→ **Try it**:
Report all lines from the entries below in which "sapiens" appears.

→ **Supplied records**:
━━━

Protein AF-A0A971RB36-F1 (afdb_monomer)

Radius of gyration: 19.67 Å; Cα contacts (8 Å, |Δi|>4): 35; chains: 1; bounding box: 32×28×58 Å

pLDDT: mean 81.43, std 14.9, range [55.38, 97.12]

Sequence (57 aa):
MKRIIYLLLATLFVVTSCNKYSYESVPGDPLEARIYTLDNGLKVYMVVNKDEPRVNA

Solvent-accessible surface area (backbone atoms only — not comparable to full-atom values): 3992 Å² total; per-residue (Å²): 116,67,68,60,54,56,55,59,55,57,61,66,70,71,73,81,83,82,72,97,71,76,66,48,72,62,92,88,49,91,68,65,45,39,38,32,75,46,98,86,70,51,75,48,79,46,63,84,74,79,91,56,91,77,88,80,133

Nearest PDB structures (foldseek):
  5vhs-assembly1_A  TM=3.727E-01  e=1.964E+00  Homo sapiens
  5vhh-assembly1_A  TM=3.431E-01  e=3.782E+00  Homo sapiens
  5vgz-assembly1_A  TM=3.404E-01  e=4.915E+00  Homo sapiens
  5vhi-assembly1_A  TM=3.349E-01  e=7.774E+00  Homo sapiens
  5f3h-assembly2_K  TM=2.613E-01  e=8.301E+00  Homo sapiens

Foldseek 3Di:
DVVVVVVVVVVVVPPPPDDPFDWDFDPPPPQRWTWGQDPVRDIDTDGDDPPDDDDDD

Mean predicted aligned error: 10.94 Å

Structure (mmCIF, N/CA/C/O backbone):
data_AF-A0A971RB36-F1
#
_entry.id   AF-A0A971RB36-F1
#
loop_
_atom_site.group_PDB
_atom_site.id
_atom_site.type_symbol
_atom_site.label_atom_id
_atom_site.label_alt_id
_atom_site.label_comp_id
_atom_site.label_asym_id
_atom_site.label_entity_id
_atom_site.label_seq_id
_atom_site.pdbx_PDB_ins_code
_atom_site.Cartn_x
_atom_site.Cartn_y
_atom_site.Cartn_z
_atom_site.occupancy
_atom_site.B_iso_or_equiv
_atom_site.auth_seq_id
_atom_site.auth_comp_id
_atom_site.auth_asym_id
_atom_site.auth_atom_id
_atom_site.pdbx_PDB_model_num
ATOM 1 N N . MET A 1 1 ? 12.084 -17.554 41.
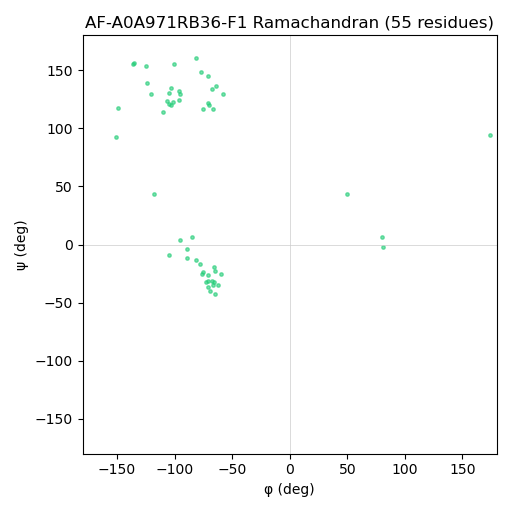945 1.00 60.69 1 MET A N 1
ATOM 2 C CA . MET A 1 1 ? 10.977 -17.720 40.971 1.00 60.69 1 MET A CA 1
ATOM 3 C C . MET A 1 1 ? 10.496 -16.399 40.363 1.00 60.69 1 MET A C 1
ATOM 5 O O . MET A 1 1 ? 10.329 -16.344 39.157 1.00 60.69 1 MET A O 1
ATOM 9 N N . LYS A 1 2 ? 10.375 -15.302 41.130 1.00 58.59 2 LYS A N 1
ATOM 10 C CA . LYS A 1 2 ? 9.939 -13.993 40.592 1.00 58.59 2 LYS A CA 1
ATOM 11 C C . LYS A 1 2 ? 10.915 -13.346 39.586 1.00 58.59 2 LYS A C 1
ATOM 13 O O . LYS A 1 2 ? 10.475 -12.715 38.641 1.00 58.59 2 LYS A O 1
ATOM 18 N N . ARG A 1 3 ? 12.233 -13.563 39.72
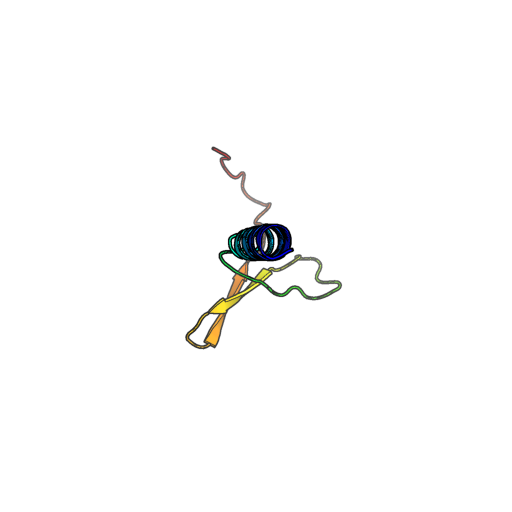5 1.00 66.12 3 ARG A N 1
ATOM 19 C CA . ARG A 1 3 ? 13.261 -13.038 38.793 1.00 66.12 3 ARG A CA 1
ATOM 20 C C . ARG A 1 3 ? 13.123 -13.559 37.356 1.00 66.12 3 ARG A C 1
ATOM 22 O O . ARG A 1 3 ? 13.358 -12.809 36.421 1.00 66.12 3 ARG A O 1
ATOM 29 N N . ILE A 1 4 ? 12.697 -14.814 37.199 1.00 74.06 4 ILE A N 1
ATOM 30 C CA . ILE A 1 4 ? 12.431 -15.422 35.886 1.00 74.06 4 ILE A CA 1
ATOM 31 C C . ILE A 1 4 ? 11.170 -14.805 35.263 1.00 74.06 4 ILE A C 1
ATOM 33 O O . ILE A 1 4 ? 11.152 -14.534 34.069 1.00 74.06 4 ILE A O 1
ATOM 37 N N . ILE A 1 5 ? 10.159 -14.491 36.084 1.00 74.88 5 ILE A N 1
ATOM 38 C CA . ILE A 1 5 ? 8.939 -13.791 35.650 1.00 74.88 5 ILE A CA 1
ATOM 39 C C . ILE A 1 5 ? 9.266 -12.367 35.173 1.00 74.88 5 ILE A C 1
ATOM 41 O O . ILE A 1 5 ? 8.788 -11.957 34.122 1.00 74.88 5 ILE A O 1
ATOM 45 N N . TYR A 1 6 ? 10.129 -11.634 35.887 1.00 73.75 6 TYR A N 1
ATOM 46 C CA . TYR A 1 6 ? 10.564 -10.298 35.457 1.00 73.75 6 TYR A CA 1
ATOM 47 C C . TYR A 1 6 ? 11.405 -10.324 34.169 1.00 73.75 6 TYR A C 1
ATOM 49 O O . TYR A 1 6 ? 11.270 -9.426 33.344 1.00 73.75 6 TYR A O 1
ATOM 57 N N . LEU A 1 7 ? 12.223 -11.363 33.959 1.00 70.31 7 LEU A N 1
ATOM 58 C CA . LEU A 1 7 ? 12.981 -11.554 32.715 1.00 70.31 7 LEU A CA 1
ATOM 59 C C . LEU A 1 7 ? 12.076 -11.898 31.520 1.00 70.31 7 LEU A C 1
ATOM 61 O O . LEU A 1 7 ? 12.281 -11.359 30.438 1.00 70.31 7 LEU A O 1
ATOM 65 N N . LEU A 1 8 ? 11.050 -12.731 31.719 1.00 69.00 8 LEU A N 1
ATOM 66 C CA . LEU A 1 8 ? 10.038 -13.043 30.699 1.00 69.00 8 LEU A CA 1
ATOM 67 C C . LEU A 1 8 ? 9.141 -11.843 30.354 1.00 69.00 8 LEU A C 1
ATOM 69 O O . LEU A 1 8 ? 8.704 -11.708 29.217 1.00 69.00 8 LEU A O 1
ATOM 73 N N . LEU A 1 9 ? 8.875 -10.955 31.315 1.00 66.69 9 LEU A N 1
ATOM 74 C CA . LEU A 1 9 ? 8.088 -9.741 31.080 1.00 66.69 9 LEU A CA 1
ATOM 75 C C . LEU A 1 9 ? 8.870 -8.690 30.270 1.00 66.69 9 LEU A C 1
ATOM 77 O O . LEU A 1 9 ? 8.284 -7.963 29.471 1.00 66.69 9 LEU A O 1
ATOM 81 N N . ALA A 1 10 ? 10.195 -8.630 30.442 1.00 65.88 10 ALA A N 1
ATOM 82 C CA . ALA A 1 10 ? 11.062 -7.688 29.737 1.00 65.88 10 ALA A CA 1
ATOM 83 C C . ALA A 1 10 ? 11.229 -8.013 28.239 1.00 65.88 10 ALA A C 1
ATOM 85 O O . ALA A 1 10 ? 11.365 -7.098 27.429 1.00 65.88 10 ALA A O 1
ATOM 86 N N . THR A 1 11 ? 11.180 -9.290 27.843 1.00 62.88 11 THR A N 1
ATOM 87 C CA . THR A 1 11 ? 11.305 -9.696 26.430 1.00 62.88 11 THR A CA 1
ATOM 88 C C . THR A 1 11 ? 10.039 -9.434 25.613 1.00 62.88 11 THR A C 1
ATOM 90 O O . THR A 1 11 ? 10.134 -9.209 24.409 1.00 62.88 11 THR A O 1
ATOM 93 N N . LEU A 1 12 ? 8.864 -9.389 26.250 1.00 61.31 12 LEU A N 1
ATOM 94 C CA . LEU A 1 12 ? 7.592 -9.107 25.575 1.00 61.31 12 LEU A CA 1
ATOM 95 C C . LEU A 1 12 ? 7.474 -7.637 25.124 1.00 61.31 12 LEU A C 1
ATOM 97 O O . LEU A 1 12 ? 6.792 -7.340 24.147 1.00 61.31 12 LEU A O 1
ATOM 101 N N . PHE A 1 13 ? 8.172 -6.715 25.796 1.00 57.53 13 PHE A N 1
ATOM 102 C CA . PHE A 1 13 ? 8.090 -5.273 25.522 1.00 57.53 13 PHE A CA 1
ATOM 103 C C . PHE A 1 13 ? 8.890 -4.824 24.282 1.00 57.53 13 PHE A C 1
ATOM 105 O O . PHE A 1 13 ? 8.650 -3.745 23.747 1.00 57.53 13 PHE A O 1
ATOM 112 N N . VAL A 1 14 ? 9.827 -5.647 23.794 1.00 58.28 14 VAL A N 1
ATOM 113 C CA . VAL A 1 14 ? 10.744 -5.296 22.687 1.00 58.28 14 VAL A CA 1
ATOM 114 C C . VAL A 1 14 ? 10.103 -5.460 21.297 1.00 58.28 14 VAL A C 1
ATOM 116 O O . VAL A 1 14 ? 10.626 -4.954 20.310 1.00 58.28 14 VAL A O 1
ATOM 119 N N . VAL A 1 15 ? 8.949 -6.122 21.186 1.00 57.72 15 VAL A N 1
ATOM 120 C CA . VAL A 1 15 ? 8.424 -6.590 19.886 1.00 57.72 15 VAL A CA 1
ATOM 121 C C . VAL A 1 15 ? 7.526 -5.562 19.168 1.00 57.72 15 VAL A C 1
ATOM 123 O O . VAL A 1 15 ? 7.118 -5.788 18.035 1.00 57.72 15 VAL A O 1
ATOM 126 N N . THR A 1 16 ? 7.219 -4.404 19.766 1.00 57.53 16 THR A N 1
ATOM 127 C CA . THR A 1 16 ? 6.155 -3.519 19.236 1.00 57.53 16 THR A CA 1
ATOM 128 C C . THR A 1 16 ? 6.602 -2.376 18.310 1.00 57.53 16 THR A C 1
ATOM 130 O O . THR A 1 16 ? 5.768 -1.561 17.918 1.00 57.53 16 THR A O 1
ATOM 133 N N . SER A 1 17 ? 7.880 -2.258 17.944 1.00 57.62 17 SER A N 1
ATOM 134 C CA . SER A 1 17 ? 8.414 -1.034 17.315 1.00 57.62 17 SER A CA 1
ATOM 135 C C . SER A 1 17 ? 8.962 -1.211 15.895 1.00 57.62 17 SER A C 1
ATOM 137 O O . SER A 1 17 ? 9.996 -0.643 15.550 1.00 57.62 17 SER A O 1
ATOM 139 N N . CYS A 1 18 ? 8.264 -1.944 15.024 1.00 60.62 18 CYS A N 1
ATOM 140 C CA . CYS A 1 18 ? 8.594 -1.920 13.597 1.00 60.62 18 CYS A CA 1
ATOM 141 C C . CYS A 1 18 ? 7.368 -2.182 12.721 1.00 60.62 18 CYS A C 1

━━━

→ **Result of the task**:
  5vhs-assembly1_A  TM=3.727E-01  e=1.964E+00  Homo sapiens
  5vhh-assembly1_A  TM=3.431E-01  e=3.782E+00  Homo sapiens
  5vgz-assembly1_A  TM=3.404E-01  e=4.915E+00  Homo sapiens
  5vhi-assembly1_A  TM=3.349E-01  e=7.774E+00  Homo sapiens
  5f3h-assembly2_K  TM=2.613E-01  e=8.301E+00  Homo sapiens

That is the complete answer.